We don’t hear these stories on the nightly news because they aren’t easily monetized. They aren’t dramatic enough for a headline, not tragic enough for clickbait. But they matter. What would happen if we told more of them? If we chose to believe that the antidote to loneliness isn’t better AI or fancier virtual reality but more radical experiments in real-life, messy togetherness?

Of course, not everyone wants to join a co-op or potluck. Some people really are happier with more solitude, and that’s real too. But solitude is not the same as involuntary isolation. The difference is choice. The difference is having a community to step back from and step back into when you’re ready.
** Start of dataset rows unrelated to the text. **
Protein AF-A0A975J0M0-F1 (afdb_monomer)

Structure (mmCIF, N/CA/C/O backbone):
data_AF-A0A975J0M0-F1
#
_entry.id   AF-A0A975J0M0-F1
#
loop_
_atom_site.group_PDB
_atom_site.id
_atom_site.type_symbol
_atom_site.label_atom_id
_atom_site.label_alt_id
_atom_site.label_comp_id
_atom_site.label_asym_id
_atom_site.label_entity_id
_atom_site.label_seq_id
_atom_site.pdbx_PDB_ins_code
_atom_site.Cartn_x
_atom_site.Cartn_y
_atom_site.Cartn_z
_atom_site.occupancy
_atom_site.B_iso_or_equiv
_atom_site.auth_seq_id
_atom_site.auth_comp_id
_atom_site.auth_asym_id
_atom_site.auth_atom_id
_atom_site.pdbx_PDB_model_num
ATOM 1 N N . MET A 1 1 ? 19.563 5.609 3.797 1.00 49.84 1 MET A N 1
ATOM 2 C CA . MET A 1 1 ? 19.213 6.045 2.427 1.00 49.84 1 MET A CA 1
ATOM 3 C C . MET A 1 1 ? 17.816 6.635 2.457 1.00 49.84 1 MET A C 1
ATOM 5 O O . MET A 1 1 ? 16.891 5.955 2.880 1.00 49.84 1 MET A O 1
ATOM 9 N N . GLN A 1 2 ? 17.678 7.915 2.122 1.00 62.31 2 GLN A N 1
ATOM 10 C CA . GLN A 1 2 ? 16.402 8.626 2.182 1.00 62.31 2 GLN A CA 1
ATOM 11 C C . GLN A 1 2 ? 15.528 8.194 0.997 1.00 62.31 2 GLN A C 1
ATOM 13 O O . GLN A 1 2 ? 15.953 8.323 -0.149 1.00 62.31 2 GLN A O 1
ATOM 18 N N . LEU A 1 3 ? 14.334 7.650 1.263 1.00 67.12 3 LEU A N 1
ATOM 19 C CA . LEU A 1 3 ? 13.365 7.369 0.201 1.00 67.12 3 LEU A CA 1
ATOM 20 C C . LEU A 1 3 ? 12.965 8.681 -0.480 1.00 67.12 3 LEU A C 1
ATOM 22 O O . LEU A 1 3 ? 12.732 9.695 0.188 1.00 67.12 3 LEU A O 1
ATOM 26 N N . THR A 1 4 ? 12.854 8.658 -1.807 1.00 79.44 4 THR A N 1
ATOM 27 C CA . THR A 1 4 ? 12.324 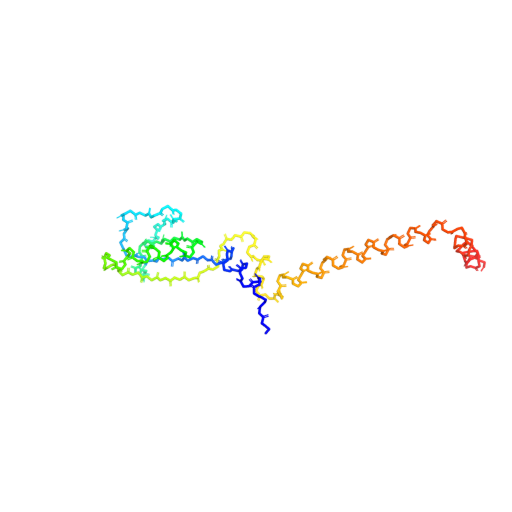9.798 -2.557 1.00 79.44 4 THR A CA 1
ATOM 28 C C . THR A 1 4 ? 10.865 10.041 -2.153 1.00 79.44 4 THR A C 1
ATOM 30 O O . THR A 1 4 ? 10.147 9.120 -1.752 1.00 79.44 4 THR A O 1
ATOM 33 N N . ARG A 1 5 ? 10.391 11.294 -2.247 1.00 83.31 5 ARG A N 1
ATOM 34 C CA . ARG A 1 5 ? 8.985 11.630 -1.933 1.00 83.31 5 ARG A CA 1
ATOM 35 C C . ARG A 1 5 ? 7.999 10.789 -2.753 1.00 83.31 5 ARG A C 1
ATOM 37 O O . ARG A 1 5 ? 6.947 10.423 -2.243 1.00 83.31 5 ARG A O 1
ATOM 44 N N . LEU A 1 6 ? 8.372 10.461 -3.991 1.00 81.38 6 LEU A N 1
ATOM 45 C CA . LEU A 1 6 ? 7.580 9.634 -4.897 1.00 81.38 6 LEU A CA 1
ATOM 46 C C . LEU A 1 6 ? 7.507 8.180 -4.414 1.00 81.38 6 LEU A C 1
ATOM 48 O O . LEU A 1 6 ? 6.418 7.625 -4.334 1.00 81.38 6 LEU A O 1
ATOM 52 N N . ASP A 1 7 ? 8.636 7.585 -4.027 1.00 79.81 7 ASP A N 1
ATOM 53 C CA . ASP A 1 7 ? 8.688 6.218 -3.491 1.00 79.81 7 ASP A CA 1
ATOM 54 C C . ASP A 1 7 ? 7.867 6.093 -2.193 1.00 79.81 7 ASP A C 1
ATOM 56 O O . ASP A 1 7 ? 7.083 5.159 -2.018 1.00 79.81 7 ASP A O 1
ATOM 60 N N . ARG A 1 8 ? 7.935 7.107 -1.319 1.00 81.62 8 ARG A N 1
ATOM 61 C CA . ARG A 1 8 ? 7.073 7.187 -0.130 1.00 81.62 8 ARG A CA 1
ATOM 62 C C . ARG A 1 8 ? 5.588 7.244 -0.497 1.00 81.62 8 ARG A C 1
ATOM 64 O O . ARG A 1 8 ? 4.800 6.483 0.060 1.00 81.62 8 ARG A O 1
ATOM 71 N N . TRP A 1 9 ? 5.217 8.106 -1.441 1.00 85.44 9 TRP A N 1
ATOM 72 C CA . TRP A 1 9 ? 3.834 8.234 -1.901 1.00 85.44 9 TRP A CA 1
ATOM 73 C C . TRP A 1 9 ? 3.308 6.938 -2.538 1.00 85.44 9 TRP A C 1
ATOM 75 O O . TRP A 1 9 ? 2.184 6.524 -2.247 1.00 85.44 9 TRP A O 1
ATOM 85 N N . LEU A 1 10 ? 4.124 6.248 -3.343 1.00 83.06 10 LEU A N 1
ATOM 86 C CA . LEU A 1 10 ? 3.778 4.949 -3.929 1.00 83.06 10 LEU A CA 1
ATOM 87 C C . LEU A 1 10 ? 3.514 3.897 -2.850 1.00 83.06 10 LEU A C 1
ATOM 89 O O . LEU A 1 10 ? 2.520 3.173 -2.925 1.00 83.06 10 LEU A O 1
ATOM 93 N N . ARG A 1 11 ? 4.369 3.827 -1.825 1.00 82.62 11 ARG A N 1
ATOM 94 C CA . ARG A 1 11 ? 4.191 2.882 -0.716 1.00 82.62 11 ARG A CA 1
ATOM 95 C C . ARG A 1 11 ? 2.927 3.174 0.081 1.00 82.62 11 ARG A C 1
ATOM 97 O O . ARG A 1 11 ? 2.145 2.258 0.323 1.00 82.62 11 ARG A O 1
ATOM 104 N N . GLU A 1 12 ? 2.696 4.433 0.440 1.00 83.81 12 GLU A N 1
ATOM 105 C CA . GLU A 1 12 ? 1.492 4.841 1.173 1.00 83.81 12 GLU A CA 1
ATOM 106 C C . GLU A 1 12 ? 0.208 4.566 0.376 1.00 83.81 12 GLU A C 1
ATOM 108 O O . GLU A 1 12 ? -0.793 4.163 0.960 1.00 83.81 12 GLU A O 1
ATOM 113 N N . THR A 1 13 ? 0.246 4.719 -0.951 1.00 81.75 13 THR A N 1
ATOM 114 C CA . THR A 1 13 ? -0.943 4.581 -1.807 1.00 81.75 13 THR A CA 1
ATOM 115 C C . THR A 1 13 ? -1.239 3.132 -2.205 1.00 81.75 13 THR A C 1
ATOM 117 O O . THR A 1 13 ? -2.402 2.734 -2.268 1.00 81.75 13 THR A O 1
ATOM 120 N N . PHE A 1 14 ? -0.210 2.331 -2.502 1.00 81.38 14 PHE A N 1
ATOM 121 C CA . PHE A 1 14 ? -0.390 1.014 -3.130 1.00 81.38 14 PHE A CA 1
ATOM 122 C C . PHE A 1 14 ? 0.014 -0.170 -2.252 1.00 81.38 14 PHE A C 1
ATOM 124 O O . PHE A 1 14 ? -0.501 -1.275 -2.463 1.00 81.38 14 PHE A O 1
ATOM 131 N N . VAL A 1 15 ? 0.920 0.042 -1.295 1.00 83.75 15 VAL A N 1
ATOM 132 C CA . VAL A 1 15 ? 1.501 -1.030 -0.474 1.00 83.75 15 VAL A CA 1
ATOM 133 C C . VAL A 1 15 ? 0.864 -1.073 0.905 1.00 83.75 15 VAL A C 1
ATOM 135 O O . VAL A 1 15 ? 0.548 -2.155 1.392 1.00 83.75 15 VAL A O 1
ATOM 138 N N . LEU A 1 16 ? 0.663 0.078 1.540 1.00 86.69 16 LEU A N 1
ATOM 139 C CA . LEU A 1 16 ? 0.140 0.137 2.897 1.00 86.69 16 LEU A CA 1
ATOM 140 C C . LEU A 1 16 ? -1.376 -0.043 2.930 1.00 86.69 16 LEU A C 1
ATOM 142 O O . LEU A 1 16 ? -2.124 0.496 2.115 1.00 86.69 16 LEU A O 1
ATOM 146 N 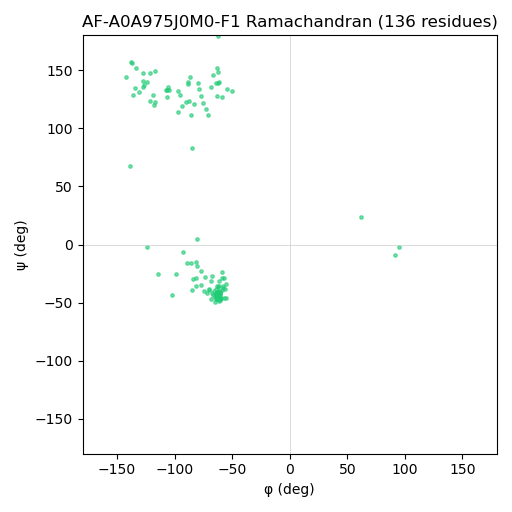N . GLN A 1 17 ? -1.828 -0.808 3.915 1.00 89.88 17 GLN A N 1
ATOM 147 C CA . GLN A 1 17 ? -3.233 -1.041 4.185 1.00 89.88 17 GLN A CA 1
ATOM 148 C C . GLN A 1 17 ? -3.495 -0.894 5.685 1.00 89.88 17 GLN A C 1
ATOM 150 O O . GLN A 1 17 ? -2.756 -1.416 6.524 1.00 89.88 17 GLN A O 1
ATOM 155 N N . THR A 1 18 ? -4.562 -0.182 6.035 1.00 91.94 18 THR A N 1
ATOM 156 C CA . THR A 1 18 ? -4.974 -0.001 7.426 1.00 91.94 18 THR A CA 1
ATOM 157 C C . THR A 1 18 ? -5.929 -1.118 7.819 1.00 91.94 18 THR A C 1
ATOM 159 O O . THR A 1 18 ? -6.980 -1.307 7.202 1.00 91.94 18 THR A O 1
ATOM 162 N N . GLN A 1 19 ? -5.558 -1.854 8.862 1.00 92.88 19 GLN A N 1
ATOM 163 C CA . GLN A 1 19 ? -6.382 -2.863 9.515 1.00 92.88 19 GLN A CA 1
ATOM 164 C C . GLN A 1 19 ? -6.858 -2.329 10.862 1.00 92.88 19 GLN A C 1
ATOM 166 O O . GLN A 1 19 ? -6.055 -1.906 11.693 1.00 92.88 19 GLN A O 1
ATOM 171 N N . ILE A 1 20 ? -8.163 -2.365 11.084 1.00 92.38 20 ILE A N 1
ATOM 172 C CA . ILE A 1 20 ? -8.818 -1.898 12.299 1.00 92.38 20 ILE A CA 1
ATOM 173 C C . ILE A 1 20 ? -9.511 -3.100 12.925 1.00 92.38 20 ILE A C 1
ATOM 175 O O . ILE A 1 20 ? -10.361 -3.739 12.311 1.00 92.38 20 ILE A O 1
ATOM 179 N N . TYR A 1 21 ? -9.120 -3.426 14.145 1.00 91.69 21 TYR A N 1
ATOM 180 C CA . TYR A 1 21 ? -9.618 -4.575 14.880 1.00 91.69 21 TYR A CA 1
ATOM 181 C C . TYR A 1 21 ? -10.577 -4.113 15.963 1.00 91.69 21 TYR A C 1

Right now, millions of people don’t have that option. They live alone not by choice but by design: scattered by economic forces, boxed into rent they can barely afford, squeezed by jobs that demand everything and give nothing back except a paycheck and maybe a Slack channel full of coworkers they’ll never meet in person.

When we talk about solutions to loneliness, we can’t just think in terms of feelings. We have to think structurally. Loneliness is personal but it’s also political.

A single parent isn’t isolated because they lack self-help tips; they’re isolated because child care costs more than they earn in a week. An elderly person isn’t disconnected because they forgot how to socialize. They’re disconnected because the bus line shut down, the park feels unsafe, the community center closed for budget cuts.

If you care about human connection, you have to care about housing, wages, transportation, public safety, and all the invisible scaffolding that makes it possible for people to bump into each other, linger, and grow roots. And you have to care about how the loneliness economy preys on that absence. Every dollar spent on an AI boyfriend is a dollar that didn’t go toward building the real-life conditions where healthy relationships thrive.

So here’s what I think the real humanist challenge is: to take loneliness personally and seriously but never privately. To see it not as an individual shortcoming but as a social warning light. And to respond not by judging or mocking the ways people cope but by fighting for a society that makes real connection easier than the fake kind.

That means showing up for the boring work: advocating for parks, libraries, bus routes, unions, fair wages, community centers. Fighting gentrification so neighbors aren’t uprooted the second they start to know each other. Demanding labor policies that leave time for family dinners and weekend hangouts that don’t revolve around spending money.

And yes, it means each of us deciding, in the small, awkward moments, to do the thing that doesn’t scale: invite someone over. Walk across the street with cookies. Offer a ride. Pick up the phone instead of sending the text. Say yes when you’d rather stay home, sometimes.